Но я не знаю как кому, а мне эти слова очень нравятся. А что означают они, наверное, никто не понимает.
Но кто у нас был в тот приезд мамы — это Чурин. Он так обрадовался, когда я прибежала с улицы домой. Сказал, что я очень потолстела, поздоровела, и даже потрогал пальцем мой новый зуб, который вырос на месте вырванного им в дороге.
Так я сидела на крылечке; сумерки сменились темнотой, в комнате уже зажгли лампу. Полкан давно спал на моих ногах, изредка, во сне, покусывая своих блох. Но когда я вспомнила о Чурине, то меня осенила мысль!..
«А если я скажу все Чурину? Ведь это-то я могу сделать. Чурин выслушает, а когда я все расскажу как было, так он поверит. Ведь это все правда! Я знаю, где он работает. Он приглашал Васю: «Забегай ко мне, когда будешь в городе». А я внимательно слушала и обязательно найду.

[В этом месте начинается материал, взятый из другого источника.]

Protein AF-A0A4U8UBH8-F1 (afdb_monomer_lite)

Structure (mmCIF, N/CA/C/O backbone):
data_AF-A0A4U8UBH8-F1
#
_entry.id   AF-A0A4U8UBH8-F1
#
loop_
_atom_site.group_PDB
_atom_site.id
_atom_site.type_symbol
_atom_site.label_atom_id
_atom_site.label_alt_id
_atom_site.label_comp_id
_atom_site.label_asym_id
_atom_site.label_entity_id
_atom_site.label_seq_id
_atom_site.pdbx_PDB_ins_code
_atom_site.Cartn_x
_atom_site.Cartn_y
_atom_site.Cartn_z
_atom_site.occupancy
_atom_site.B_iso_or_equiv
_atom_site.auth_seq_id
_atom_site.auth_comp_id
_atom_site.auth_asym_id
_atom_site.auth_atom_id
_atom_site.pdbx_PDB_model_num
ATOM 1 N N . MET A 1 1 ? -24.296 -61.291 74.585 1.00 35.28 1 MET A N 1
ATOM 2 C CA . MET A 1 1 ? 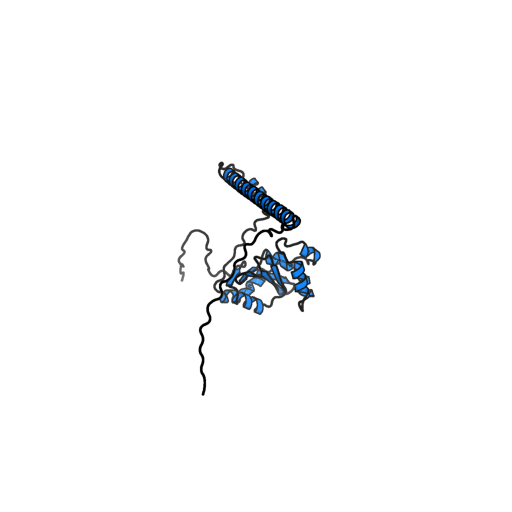-23.088 -61.078 73.759 1.00 35.28 1 MET A CA 1
ATOM 3 C C . MET A 1 1 ? -23.521 -60.636 72.359 1.00 35.28 1 MET A C 1
ATOM 5 O O . MET A 1 1 ? -24.477 -61.209 71.861 1.00 35.28 1 MET A O 1
ATOM 9 N N . SER A 1 2 ? -22.873 -59.578 71.843 1.00 32.22 2 SER A N 1
ATOM 10 C CA . SER A 1 2 ? -22.745 -59.004 70.472 1.00 32.22 2 SER A CA 1
ATOM 11 C C . SER A 1 2 ? -23.643 -59.501 69.316 1.00 32.22 2 SER A C 1
ATOM 13 O O . SER A 1 2 ? -23.723 -60.696 69.083 1.00 32.22 2 SER A O 1
ATOM 15 N N . ALA A 1 3 ? -24.407 -58.633 68.621 1.00 38.88 3 ALA A N 1
ATOM 16 C CA . ALA A 1 3 ? -24.059 -57.712 67.497 1.00 38.88 3 ALA A CA 1
ATOM 17 C C . ALA A 1 3 ? -23.825 -58.435 66.143 1.00 38.88 3 ALA A C 1
ATOM 19 O O . ALA A 1 3 ? -22.920 -59.251 66.042 1.00 38.88 3 ALA A O 1
ATOM 20 N N . THR A 1 4 ? -24.611 -58.214 65.074 1.00 38.31 4 THR A N 1
ATOM 21 C CA . THR A 1 4 ? -24.435 -57.182 64.005 1.00 38.31 4 THR A CA 1
ATOM 22 C C . THR A 1 4 ? -25.568 -57.355 62.948 1.00 38.31 4 THR A C 1
ATOM 24 O O . THR A 1 4 ? -25.901 -58.483 62.618 1.00 38.31 4 THR A O 1
ATOM 27 N N . LYS A 1 5 ? -26.413 -56.356 62.621 1.00 45.94 5 LYS A N 1
ATOM 28 C CA . LYS A 1 5 ? -26.380 -55.302 61.558 1.00 45.94 5 LYS A CA 1
ATOM 29 C C . LYS A 1 5 ? -26.363 -55.753 60.071 1.00 45.94 5 LYS A C 1
ATOM 31 O O . LYS A 1 5 ? -25.320 -56.175 59.601 1.00 45.94 5 LYS A O 1
ATOM 36 N N . ALA A 1 6 ? -27.459 -55.486 59.332 1.00 40.84 6 ALA A N 1
ATOM 37 C CA . ALA A 1 6 ? -27.548 -54.814 58.002 1.00 40.84 6 ALA A CA 1
ATOM 38 C C . ALA A 1 6 ? -29.006 -54.905 57.466 1.00 40.84 6 ALA A C 1
ATOM 40 O O . ALA A 1 6 ? -29.537 -55.994 57.315 1.00 40.84 6 ALA A O 1
ATOM 41 N N . LEU A 1 7 ? -29.788 -53.818 57.459 1.00 37.78 7 LEU A N 1
ATOM 42 C CA . LEU A 1 7 ? -29.986 -52.833 56.376 1.00 37.78 7 LEU A CA 1
ATOM 43 C C . LEU A 1 7 ? -30.902 -53.319 55.227 1.00 37.78 7 LEU A C 1
ATOM 45 O O . LEU A 1 7 ? -30.438 -53.967 54.303 1.00 37.78 7 LEU A O 1
ATOM 49 N N . ASN A 1 8 ? -32.178 -52.912 55.258 1.00 41.53 8 ASN A N 1
ATOM 50 C CA . ASN A 1 8 ? -32.970 -52.577 54.065 1.00 41.53 8 ASN A CA 1
ATOM 51 C C . ASN A 1 8 ? -34.143 -51.662 54.471 1.00 41.53 8 ASN A C 1
ATOM 53 O O . ASN A 1 8 ? -35.082 -52.088 55.139 1.00 41.53 8 ASN A O 1
ATOM 57 N N . LYS A 1 9 ? -34.042 -50.371 54.124 1.00 50.31 9 LYS A N 1
ATOM 58 C CA . LYS A 1 9 ? -35.094 -49.351 54.298 1.00 50.31 9 LYS A CA 1
ATOM 59 C C . LYS A 1 9 ? -36.095 -49.435 53.133 1.00 50.31 9 LYS A C 1
ATOM 61 O O . LYS A 1 9 ? -35.640 -49.569 51.998 1.00 50.31 9 LYS A O 1
ATOM 66 N N . PRO A 1 10 ? -37.410 -49.270 53.358 1.00 45.66 10 PRO A N 1
ATOM 67 C CA . PRO A 1 10 ? -38.373 -49.117 52.271 1.00 45.66 10 PRO A CA 1
ATOM 68 C C . PRO A 1 10 ? -38.335 -47.692 51.683 1.00 45.66 10 PRO A C 1
ATOM 70 O O . PRO A 1 10 ? -38.103 -46.720 52.406 1.00 45.66 10 PRO A O 1
ATOM 73 N N . LEU A 1 11 ? -38.542 -47.580 50.363 1.00 37.84 11 LEU A N 1
ATOM 74 C CA . LEU A 1 11 ? -38.645 -46.311 49.632 1.00 37.84 11 LEU A CA 1
ATOM 75 C C . LEU A 1 11 ? -39.849 -45.495 50.130 1.00 37.84 11 LEU A C 1
ATOM 77 O O . LEU A 1 11 ? -40.968 -46.000 50.180 1.00 37.84 11 LEU A O 1
ATOM 81 N N . ALA A 1 12 ? -39.621 -44.221 50.450 1.00 47.88 12 ALA A N 1
ATOM 82 C CA . ALA A 1 12 ? -40.683 -43.269 50.753 1.00 47.88 12 ALA A CA 1
ATOM 83 C C . ALA A 1 12 ? -41.471 -42.926 49.476 1.00 47.88 12 ALA A C 1
ATOM 85 O O . ALA A 1 12 ? -40.886 -42.531 48.466 1.00 47.88 12 ALA A O 1
ATOM 86 N N . GLN A 1 13 ? -42.794 -43.075 49.532 1.00 44.19 13 GLN A N 1
ATOM 87 C CA . GLN A 1 13 ? -43.720 -42.609 48.502 1.00 44.19 13 GLN A CA 1
ATOM 88 C C . GLN A 1 13 ? -43.740 -41.072 48.503 1.00 44.19 13 GLN A C 1
ATOM 90 O O . GLN A 1 13 ? -43.993 -40.456 49.538 1.00 44.19 13 GLN A O 1
ATOM 95 N N . LEU A 1 14 ? -43.433 -40.456 47.355 1.00 39.41 14 LEU A N 1
ATOM 96 C CA . LEU A 1 14 ? -43.574 -39.014 47.151 1.00 39.41 14 LEU A CA 1
ATOM 97 C C . LEU A 1 14 ? -45.056 -38.661 46.990 1.00 39.41 14 LEU A C 1
ATOM 99 O O . LEU A 1 14 ? -45.722 -39.130 46.070 1.00 39.41 14 LEU A O 1
ATOM 103 N N . ASP A 1 15 ? -45.534 -37.810 47.886 1.00 39.41 15 ASP A N 1
ATOM 104 C CA . ASP A 1 15 ? -46.899 -37.302 47.935 1.00 39.41 15 ASP A CA 1
ATOM 105 C C . ASP A 1 15 ? -47.036 -36.114 46.958 1.00 39.41 15 ASP A C 1
ATOM 107 O O . ASP A 1 15 ? -46.476 -35.035 47.182 1.00 39.41 15 ASP A O 1
ATOM 111 N N . PHE A 1 16 ? -47.718 -36.305 45.825 1.00 39.66 16 PHE A N 1
ATOM 112 C CA . PHE A 1 16 ? -47.937 -35.238 44.842 1.00 39.66 16 PHE A CA 1
ATOM 113 C C . PHE A 1 16 ? -49.162 -34.403 45.236 1.00 39.66 16 PHE A C 1
ATOM 115 O O . PHE A 1 16 ? -50.302 -34.788 44.980 1.00 39.66 16 PHE A O 1
ATOM 122 N N . LYS A 1 17 ? -48.938 -33.219 45.820 1.00 46.47 17 LYS A N 1
ATOM 123 C CA . LYS A 1 17 ? -49.996 -32.205 45.959 1.00 46.47 17 LYS A CA 1
ATOM 124 C C . LYS A 1 17 ? -50.421 -31.690 44.574 1.00 46.47 17 LYS A C 1
ATOM 126 O O . LYS A 1 17 ? -49.546 -31.346 43.776 1.00 46.47 17 LYS A O 1
ATOM 131 N N . PRO A 1 18 ? -51.728 -31.562 44.285 1.00 44.44 18 PRO A N 1
ATOM 132 C CA . PRO A 1 18 ? -52.183 -30.953 43.043 1.00 44.44 18 PRO A CA 1
ATOM 133 C C . PRO A 1 18 ? -51.878 -29.449 43.067 1.00 44.44 18 PRO A C 1
ATOM 135 O O . PRO A 1 18 ? -52.209 -28.756 44.030 1.00 44.44 18 PRO A O 1
ATOM 138 N N . LEU A 1 19 ? -51.254 -28.934 42.003 1.00 42.19 19 LEU A N 1
ATOM 139 C CA . LEU A 1 19 ? -51.094 -27.494 41.776 1.00 42.19 19 LEU A CA 1
ATOM 140 C C . LEU A 1 19 ? -52.466 -26.880 41.446 1.00 42.19 19 LEU A C 1
ATOM 142 O O . LEU A 1 19 ? -52.810 -26.661 40.287 1.00 42.19 19 LEU A O 1
ATOM 146 N N . SER A 1 20 ? -53.276 -26.608 42.463 1.00 49.06 20 SER A N 1
ATOM 147 C CA . SER A 1 20 ? -54.441 -25.739 42.319 1.00 49.06 20 SER A CA 1
ATOM 148 C C . SER A 1 20 ? -54.017 -24.283 42.530 1.00 49.06 20 SER A C 1
ATOM 150 O O . SER A 1 20 ? -53.676 -23.890 43.643 1.00 49.06 20 SER A O 1
ATOM 152 N N . ASN A 1 21 ? -54.117 -23.499 41.455 1.00 52.16 21 ASN A N 1
ATOM 153 C CA . ASN A 1 21 ? -54.273 -22.040 41.440 1.00 52.16 21 ASN A CA 1
ATOM 154 C C . ASN A 1 21 ? -53.066 -21.172 41.845 1.00 52.16 21 ASN A C 1
ATOM 156 O O . ASN A 1 21 ? -53.136 -20.422 42.809 1.00 52.16 21 ASN A O 1
ATOM 160 N N . GLU A 1 22 ? -52.021 -21.134 41.014 1.00 46.09 22 GLU A N 1
ATOM 161 C CA . GLU A 1 22 ? -51.168 -19.938 40.879 1.00 46.09 22 GLU A CA 1
ATOM 162 C C . GLU A 1 22 ? -50.729 -19.741 39.416 1.00 46.09 22 GLU A C 1
ATOM 164 O O . GLU A 1 22 ? -49.549 -19.803 39.083 1.00 46.09 22 GLU A O 1
ATOM 169 N N . ILE A 1 23 ? -51.666 -19.436 38.510 1.00 43.31 23 ILE A N 1
ATOM 170 C CA . ILE A 1 23 ? -51.286 -18.660 37.318 1.00 43.31 23 ILE A CA 1
ATOM 171 C C . ILE A 1 23 ? -51.222 -17.202 37.777 1.00 43.31 23 ILE A C 1
ATOM 173 O O . ILE A 1 23 ? -52.163 -16.427 37.611 1.00 43.31 23 ILE A O 1
ATOM 177 N N . LYS A 1 24 ? -50.118 -16.841 38.439 1.00 45.56 24 LYS A N 1
ATOM 178 C CA . LYS A 1 24 ? -49.763 -15.439 38.675 1.00 45.56 24 LYS A CA 1
ATOM 179 C C . LYS A 1 24 ? -49.652 -14.783 37.302 1.00 45.56 24 LYS A C 1
ATOM 181 O O . LYS A 1 24 ? -48.781 -15.138 36.511 1.00 45.56 24 LYS A O 1
ATOM 186 N N . ALA A 1 25 ? -50.579 -13.877 37.005 1.00 50.75 25 ALA A N 1
ATOM 187 C CA . ALA A 1 25 ? -50.570 -13.081 35.791 1.00 50.75 25 ALA A CA 1
ATOM 188 C C . ALA A 1 25 ? -49.177 -12.461 35.597 1.00 50.75 25 ALA A C 1
ATOM 190 O O . ALA A 1 25 ? -48.730 -11.651 36.411 1.00 50.75 25 ALA A O 1
ATOM 191 N N . LEU A 1 26 ? -48.484 -12.861 34.527 1.00 49.53 26 LEU A N 1
ATOM 192 C CA . LEU A 1 26 ? -47.269 -12.188 34.077 1.00 49.53 26 LEU A CA 1
ATOM 193 C C . LEU A 1 26 ? -47.583 -10.691 33.899 1.00 49.53 26 LEU A C 1
ATOM 195 O O . LEU A 1 26 ? -48.664 -10.352 33.406 1.00 49.53 26 LEU A O 1
ATOM 199 N N . PRO A 1 27 ? -46.683 -9.778 34.301 1.00 50.91 27 PRO A N 1
ATOM 200 C CA . PRO A 1 27 ? -46.983 -8.354 34.345 1.00 50.91 27 PRO A CA 1
ATOM 201 C C . PRO A 1 27 ? -47.376 -7.859 32.950 1.00 50.91 27 PRO A C 1
ATOM 203 O O . PRO A 1 27 ? -46.593 -7.953 32.004 1.00 50.91 27 PRO A O 1
ATOM 206 N N . TYR A 1 28 ? -48.580 -7.292 32.830 1.00 48.03 28 TYR A N 1
ATOM 207 C CA . TYR A 1 28 ? -49.183 -6.791 31.585 1.00 48.03 28 TYR A CA 1
ATOM 208 C C . TYR A 1 28 ? -48.251 -5.893 30.733 1.00 48.03 28 TYR A C 1
ATOM 210 O O . TYR A 1 28 ? -48.411 -5.818 29.516 1.00 48.03 28 TYR A O 1
ATOM 218 N N . LYS A 1 29 ? -47.224 -5.266 31.332 1.00 50.78 29 LYS A N 1
ATOM 219 C CA . LYS A 1 29 ? -46.203 -4.460 30.633 1.00 50.78 29 LYS A CA 1
ATOM 220 C C . LYS A 1 29 ? -45.196 -5.278 29.807 1.00 50.78 29 LYS A C 1
ATOM 222 O O . LYS A 1 29 ? -44.799 -4.824 28.737 1.00 50.78 29 LYS A O 1
ATOM 227 N N . ALA A 1 30 ? -44.808 -6.479 30.247 1.00 50.56 30 ALA A N 1
ATOM 228 C CA . ALA A 1 30 ? -43.883 -7.337 29.494 1.00 50.56 30 ALA A CA 1
ATOM 229 C C . ALA A 1 30 ? -44.532 -7.873 28.203 1.00 50.56 30 ALA A C 1
ATOM 231 O O . ALA A 1 30 ? -43.881 -7.983 27.167 1.00 50.56 30 ALA A O 1
ATOM 232 N N . ASN A 1 31 ? -45.844 -8.120 28.246 1.00 56.44 31 ASN A N 1
ATOM 233 C CA . ASN A 1 31 ? -46.616 -8.607 27.104 1.00 56.44 31 ASN A CA 1
ATOM 234 C C . ASN A 1 31 ? -46.846 -7.505 26.045 1.00 56.44 31 ASN A C 1
ATOM 236 O O . ASN A 1 31 ? -46.787 -7.762 24.844 1.00 56.44 31 ASN A O 1
ATOM 240 N N . ALA A 1 32 ? -47.027 -6.249 26.473 1.00 59.69 32 ALA A N 1
ATOM 241 C CA . ALA A 1 32 ? -47.148 -5.109 25.561 1.00 59.69 32 ALA A CA 1
ATOM 242 C C . ALA A 1 32 ? -45.845 -4.831 24.787 1.00 59.69 32 ALA A C 1
ATOM 244 O O . ALA A 1 32 ? -45.892 -4.649 23.570 1.00 59.69 32 ALA A O 1
ATOM 245 N N . ASN A 1 33 ? -44.690 -4.870 25.464 1.00 65.88 33 ASN A N 1
ATOM 246 C CA . ASN A 1 33 ? -43.385 -4.677 24.822 1.00 65.88 33 ASN A CA 1
ATOM 247 C C . ASN A 1 33 ? -43.039 -5.821 23.862 1.00 65.88 33 ASN A C 1
ATOM 249 O O . ASN A 1 33 ? -42.561 -5.564 22.760 1.00 65.88 33 ASN A O 1
ATOM 253 N N . LEU A 1 34 ? -43.349 -7.069 24.228 1.00 64.31 34 LEU A N 1
ATOM 254 C CA . LEU A 1 34 ? -43.158 -8.212 23.334 1.00 64.31 34 LEU A CA 1
ATOM 255 C C . LEU A 1 34 ? -44.047 -8.102 22.085 1.00 64.31 34 LEU A C 1
ATOM 257 O O . LEU A 1 34 ? -43.580 -8.310 20.967 1.00 64.31 34 LEU A O 1
ATOM 261 N N . LYS A 1 35 ? -45.312 -7.699 22.250 1.00 71.00 35 LYS A N 1
ATOM 262 C CA . LYS A 1 35 ? -46.246 -7.486 21.136 1.00 71.00 35 LYS A CA 1
ATOM 263 C C . LYS A 1 35 ? -45.817 -6.334 20.224 1.00 71.00 35 LYS A C 1
ATOM 265 O O . LYS A 1 35 ? -45.990 -6.432 19.012 1.00 71.00 35 LYS A O 1
ATOM 270 N N . ALA A 1 36 ? -45.266 -5.258 20.784 1.00 72.44 36 ALA A N 1
ATOM 271 C CA . ALA A 1 36 ? -44.704 -4.156 20.007 1.00 72.44 36 ALA A CA 1
ATOM 272 C C . ALA A 1 36 ? -43.463 -4.603 19.218 1.00 72.44 36 ALA A C 1
ATOM 274 O O . ALA A 1 36 ? -43.370 -4.324 18.027 1.00 72.44 36 ALA A O 1
ATOM 275 N N . HIS A 1 37 ? -42.569 -5.372 19.843 1.00 68.44 37 HIS A N 1
ATOM 276 C CA . HIS A 1 37 ? -41.366 -5.882 19.189 1.00 68.44 37 HIS A CA 1
ATOM 277 C C . HIS A 1 37 ? -41.683 -6.867 18.052 1.00 68.44 37 HIS A C 1
ATOM 279 O O . HIS A 1 37 ? -41.109 -6.773 16.973 1.00 68.44 37 HIS A O 1
ATOM 285 N N . LEU A 1 38 ? -42.666 -7.752 18.243 1.00 69.38 38 LEU A N 1
ATOM 286 C CA . LEU A 1 38 ? -43.138 -8.659 17.189 1.00 69.38 38 LEU A CA 1
ATOM 287 C C . LEU A 1 38 ? -43.772 -7.909 16.006 1.00 69.38 38 LEU A C 1
ATOM 289 O O . LEU A 1 38 ? -43.619 -8.326 14.861 1.00 69.38 38 LEU A O 1
ATOM 293 N N . ARG A 1 39 ? -44.466 -6.791 16.261 1.00 76.62 39 ARG A N 1
ATOM 294 C CA . ARG A 1 39 ? -45.000 -5.930 15.193 1.00 76.62 39 ARG A CA 1
ATOM 295 C C . ARG A 1 39 ? -43.886 -5.258 14.397 1.00 76.62 39 ARG A C 1
ATOM 297 O O . ARG A 1 39 ? -43.978 -5.231 13.177 1.00 76.62 39 ARG A O 1
ATOM 304 N N . ASP A 1 40 ? -42.852 -4.768 15.075 1.00 80.81 40 ASP A N 1
ATOM 305 C CA . ASP A 1 40 ? -41.688 -4.136 14.442 1.00 80.81 40 ASP A CA 1
ATOM 306 C C . ASP A 1 40 ? -40.894 -5.132 13.577 1.00 80.81 40 ASP A C 1
ATOM 308 O O . ASP A 1 40 ? -40.540 -4.833 12.440 1.00 80.81 40 ASP A O 1
ATOM 312 N N . ILE A 1 41 ? -40.700 -6.364 14.063 1.00 76.56 41 ILE A N 1
ATOM 313 C CA . ILE A 1 41 ? -40.068 -7.443 13.285 1.00 76.56 41 ILE A CA 1
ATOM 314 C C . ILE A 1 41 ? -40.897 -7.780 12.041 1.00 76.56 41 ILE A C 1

Но как дойти до Гоголевской? Кто меня проводит? Вот, например, если я дойду до Воскресного базара, дальше куда идти? Прямо, или налево, или направо? Положим, можно спросить. Хорошо бы, — думала я, — захватить кого-нибудь из ребят. Но кого? Вальку?.. Я его видеть не хочу, не то что идти с ним. Галю? Но за ней всегда хвостик — Юрик. Володька-Лунатик? Нет, — отмахнулась я. — От него толку не будет, вернется — все дома расскажет. Итак, придется одной…»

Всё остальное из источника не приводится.